■ WHAT THE TASK REQUIRES ■
Output, word for word, the lines of this listing that fall between the line with "ATOM 75 N N" and the line with "ATOM 113 O O", counting both of those lines, and no others.

■ PROVIDED ENTRIES ■

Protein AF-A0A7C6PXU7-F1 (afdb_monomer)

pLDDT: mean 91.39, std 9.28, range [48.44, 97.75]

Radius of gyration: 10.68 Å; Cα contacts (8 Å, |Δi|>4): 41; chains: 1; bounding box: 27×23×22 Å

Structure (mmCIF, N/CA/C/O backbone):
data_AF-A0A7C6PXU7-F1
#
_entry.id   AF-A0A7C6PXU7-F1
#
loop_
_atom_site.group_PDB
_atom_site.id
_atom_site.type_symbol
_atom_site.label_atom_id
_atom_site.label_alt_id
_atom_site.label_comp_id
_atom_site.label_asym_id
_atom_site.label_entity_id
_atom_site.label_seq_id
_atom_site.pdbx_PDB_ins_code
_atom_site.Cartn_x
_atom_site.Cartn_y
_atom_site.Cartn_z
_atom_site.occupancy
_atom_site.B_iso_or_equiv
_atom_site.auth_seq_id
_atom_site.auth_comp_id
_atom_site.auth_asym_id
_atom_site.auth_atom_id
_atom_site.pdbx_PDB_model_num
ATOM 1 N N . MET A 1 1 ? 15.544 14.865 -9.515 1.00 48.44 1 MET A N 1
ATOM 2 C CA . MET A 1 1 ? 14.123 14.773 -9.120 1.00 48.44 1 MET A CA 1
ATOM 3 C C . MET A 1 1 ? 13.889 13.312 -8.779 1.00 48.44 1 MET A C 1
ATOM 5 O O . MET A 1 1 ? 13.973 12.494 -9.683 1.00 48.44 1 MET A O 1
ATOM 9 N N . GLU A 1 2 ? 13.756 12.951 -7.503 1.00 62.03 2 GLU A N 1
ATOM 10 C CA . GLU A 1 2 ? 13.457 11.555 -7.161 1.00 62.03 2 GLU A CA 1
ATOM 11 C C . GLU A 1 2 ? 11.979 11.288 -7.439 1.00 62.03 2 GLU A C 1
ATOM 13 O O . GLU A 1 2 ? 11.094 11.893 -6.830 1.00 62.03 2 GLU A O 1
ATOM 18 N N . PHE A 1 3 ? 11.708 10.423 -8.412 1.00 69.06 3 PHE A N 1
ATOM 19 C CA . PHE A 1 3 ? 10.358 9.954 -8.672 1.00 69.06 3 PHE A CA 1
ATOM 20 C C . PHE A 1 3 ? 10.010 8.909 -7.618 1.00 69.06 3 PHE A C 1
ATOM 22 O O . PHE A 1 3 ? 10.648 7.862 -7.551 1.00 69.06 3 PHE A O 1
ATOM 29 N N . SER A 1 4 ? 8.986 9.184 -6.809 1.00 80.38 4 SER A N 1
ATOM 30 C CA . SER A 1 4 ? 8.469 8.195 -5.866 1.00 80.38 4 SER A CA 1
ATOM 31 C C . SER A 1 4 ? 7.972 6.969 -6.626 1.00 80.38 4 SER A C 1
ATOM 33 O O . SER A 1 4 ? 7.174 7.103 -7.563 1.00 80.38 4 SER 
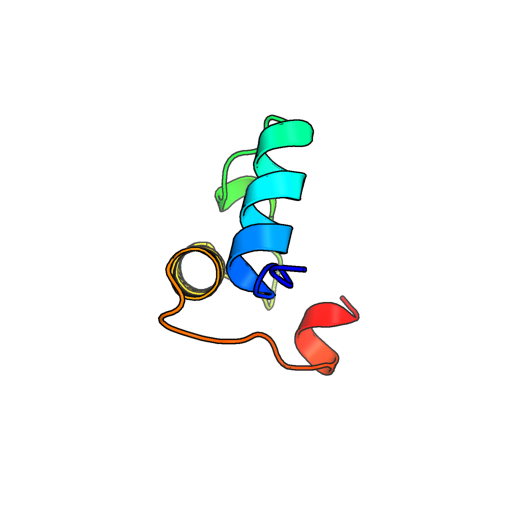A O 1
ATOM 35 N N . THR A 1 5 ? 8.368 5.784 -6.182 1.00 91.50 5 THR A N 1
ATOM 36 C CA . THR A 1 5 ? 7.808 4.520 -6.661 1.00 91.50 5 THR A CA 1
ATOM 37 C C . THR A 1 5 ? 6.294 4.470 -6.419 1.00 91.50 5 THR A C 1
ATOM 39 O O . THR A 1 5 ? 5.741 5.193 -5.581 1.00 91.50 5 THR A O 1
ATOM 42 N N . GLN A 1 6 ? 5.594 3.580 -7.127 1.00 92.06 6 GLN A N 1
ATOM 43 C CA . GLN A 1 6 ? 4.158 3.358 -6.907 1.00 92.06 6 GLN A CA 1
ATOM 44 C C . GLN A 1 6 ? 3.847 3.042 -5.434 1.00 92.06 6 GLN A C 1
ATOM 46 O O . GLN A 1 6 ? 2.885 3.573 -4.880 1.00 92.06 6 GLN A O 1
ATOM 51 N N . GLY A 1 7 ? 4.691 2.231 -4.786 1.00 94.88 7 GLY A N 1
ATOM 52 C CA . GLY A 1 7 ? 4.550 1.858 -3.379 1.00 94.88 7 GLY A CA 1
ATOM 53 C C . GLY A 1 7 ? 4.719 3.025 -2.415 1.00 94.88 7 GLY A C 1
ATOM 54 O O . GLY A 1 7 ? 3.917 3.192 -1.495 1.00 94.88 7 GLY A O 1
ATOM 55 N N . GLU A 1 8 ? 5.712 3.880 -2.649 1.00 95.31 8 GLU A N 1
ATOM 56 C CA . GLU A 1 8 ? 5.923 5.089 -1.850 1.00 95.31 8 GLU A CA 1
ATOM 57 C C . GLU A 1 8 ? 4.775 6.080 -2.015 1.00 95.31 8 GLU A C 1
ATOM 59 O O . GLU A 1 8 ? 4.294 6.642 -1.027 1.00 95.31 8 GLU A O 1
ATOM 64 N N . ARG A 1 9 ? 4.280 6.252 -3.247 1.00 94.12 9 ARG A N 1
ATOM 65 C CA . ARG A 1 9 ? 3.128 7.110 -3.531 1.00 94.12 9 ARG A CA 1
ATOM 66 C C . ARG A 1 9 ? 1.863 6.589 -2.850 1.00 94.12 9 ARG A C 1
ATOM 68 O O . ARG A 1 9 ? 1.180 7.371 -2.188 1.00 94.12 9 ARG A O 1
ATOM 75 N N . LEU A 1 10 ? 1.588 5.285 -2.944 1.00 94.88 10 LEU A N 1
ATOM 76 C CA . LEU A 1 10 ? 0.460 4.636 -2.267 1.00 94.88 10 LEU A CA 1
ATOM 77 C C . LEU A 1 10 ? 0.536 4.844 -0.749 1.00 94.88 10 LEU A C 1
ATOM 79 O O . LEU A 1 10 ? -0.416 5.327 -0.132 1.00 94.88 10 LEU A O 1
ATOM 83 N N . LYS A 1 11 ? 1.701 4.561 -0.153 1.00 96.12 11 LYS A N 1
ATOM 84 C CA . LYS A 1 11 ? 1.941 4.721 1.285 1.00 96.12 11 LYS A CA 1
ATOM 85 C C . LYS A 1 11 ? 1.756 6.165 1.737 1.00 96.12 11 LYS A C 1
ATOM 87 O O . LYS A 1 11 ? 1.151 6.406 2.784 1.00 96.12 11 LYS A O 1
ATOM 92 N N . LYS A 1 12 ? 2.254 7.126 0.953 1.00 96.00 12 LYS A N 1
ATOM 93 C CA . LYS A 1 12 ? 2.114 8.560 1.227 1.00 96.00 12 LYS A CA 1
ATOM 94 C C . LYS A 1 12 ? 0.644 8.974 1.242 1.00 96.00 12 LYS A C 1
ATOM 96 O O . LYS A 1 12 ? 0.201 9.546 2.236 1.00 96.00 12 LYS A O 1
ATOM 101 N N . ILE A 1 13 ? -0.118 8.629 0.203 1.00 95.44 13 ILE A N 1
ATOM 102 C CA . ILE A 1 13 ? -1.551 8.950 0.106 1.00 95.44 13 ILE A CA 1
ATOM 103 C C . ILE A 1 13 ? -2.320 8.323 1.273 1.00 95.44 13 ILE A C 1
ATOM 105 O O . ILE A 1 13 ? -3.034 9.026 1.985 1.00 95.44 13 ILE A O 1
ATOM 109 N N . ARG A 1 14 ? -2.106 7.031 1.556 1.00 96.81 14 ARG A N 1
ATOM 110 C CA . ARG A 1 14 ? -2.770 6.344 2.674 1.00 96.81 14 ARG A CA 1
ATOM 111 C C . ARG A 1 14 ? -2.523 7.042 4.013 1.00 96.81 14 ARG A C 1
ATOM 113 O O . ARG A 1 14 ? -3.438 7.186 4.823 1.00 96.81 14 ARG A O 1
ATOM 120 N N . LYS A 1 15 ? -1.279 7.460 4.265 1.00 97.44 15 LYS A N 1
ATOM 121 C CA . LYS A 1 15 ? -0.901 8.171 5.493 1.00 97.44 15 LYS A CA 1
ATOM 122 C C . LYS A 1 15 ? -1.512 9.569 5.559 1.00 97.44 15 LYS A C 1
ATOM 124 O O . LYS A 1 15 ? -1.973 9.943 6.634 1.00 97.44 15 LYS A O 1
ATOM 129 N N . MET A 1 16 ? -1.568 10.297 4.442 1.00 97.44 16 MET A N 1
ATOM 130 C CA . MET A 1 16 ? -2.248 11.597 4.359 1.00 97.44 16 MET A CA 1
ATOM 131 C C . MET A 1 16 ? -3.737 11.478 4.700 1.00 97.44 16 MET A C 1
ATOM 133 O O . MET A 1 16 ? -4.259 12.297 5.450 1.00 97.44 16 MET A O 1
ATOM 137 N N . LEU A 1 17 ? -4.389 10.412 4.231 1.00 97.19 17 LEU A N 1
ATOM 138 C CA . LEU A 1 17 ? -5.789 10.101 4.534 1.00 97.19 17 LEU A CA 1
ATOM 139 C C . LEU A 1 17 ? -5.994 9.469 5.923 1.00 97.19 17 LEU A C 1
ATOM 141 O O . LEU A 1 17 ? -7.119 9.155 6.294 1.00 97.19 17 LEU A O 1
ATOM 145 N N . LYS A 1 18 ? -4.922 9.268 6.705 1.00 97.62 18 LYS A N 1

■ TASK RESULT ■
ATOM 75 N N . LEU A 1 10 ? 1.588 5.285 -2.944 1.00 94.88 10 LEU A N 1
ATOM 76 C CA . LEU A 1 10 ? 0.460 4.636 -2.267 1.00 94.88 10 LEU A CA 1
ATOM 77 C C . LEU A 1 10 ? 0.536 4.844 -0.749 1.00 94.88 10 LEU A C 1
ATOM 79 O O . LEU A 1 10 ? -0.416 5.327 -0.132 1.00 94.88 10 LEU A O 1
ATOM 83 N N . LYS A 1 11 ? 1.701 4.561 -0.153 1.00 96.12 11 LYS A N 1
ATOM 84 C CA . LYS A 1 11 ? 1.941 4.721 1.285 1.00 96.12 11 LYS A CA 1
ATOM 85 C C . LYS A 1 11 ? 1.756 6.165 1.737 1.00 96.12 11 LYS A C 1
ATOM 87 O O . LYS A 1 11 ? 1.151 6.406 2.784 1.00 96.12 11 LYS A O 1
ATOM 92 N N . LYS A 1 12 ? 2.254 7.126 0.953 1.00 96.00 12 LYS A N 1
ATOM 93 C CA . LYS A 1 12 ? 2.114 8.560 1.227 1.00 96.00 12 LYS A CA 1
ATOM 94 C C . LYS A 1 12 ? 0.644 8.974 1.242 1.00 96.00 12 LYS A C 1
ATOM 96 O O . LYS A 1 12 ? 0.201 9.546 2.236 1.00 96.00 12 LYS A O 1
ATOM 101 N N . ILE A 1 13 ? -0.118 8.629 0.203 1.00 95.44 13 ILE A N 1
ATOM 102 C CA . ILE A 1 13 ? -1.551 8.950 0.106 1.00 95.44 13 ILE A CA 1
ATOM 103 C C . ILE A 1 13 ? -2.320 8.323 1.273 1.00 95.44 13 ILE A C 1
ATOM 105 O O . ILE A 1 13 ? -3.034 9.026 1.985 1.00 95.44 13 ILE A O 1
ATOM 109 N N . ARG A 1 14 ? -2.106 7.031 1.556 1.00 96.81 14 ARG A N 1
ATOM 110 C CA . ARG A 1 14 ? -2.770 6.344 2.674 1.00 96.81 14 ARG A CA 1
ATOM 111 C C . ARG A 1 14 ? -2.523 7.042 4.013 1.00 96.81 14 ARG A C 1
ATOM 113 O O . ARG A 1 14 ? -3.438 7.186 4.823 1.00 96.81 14 ARG A O 1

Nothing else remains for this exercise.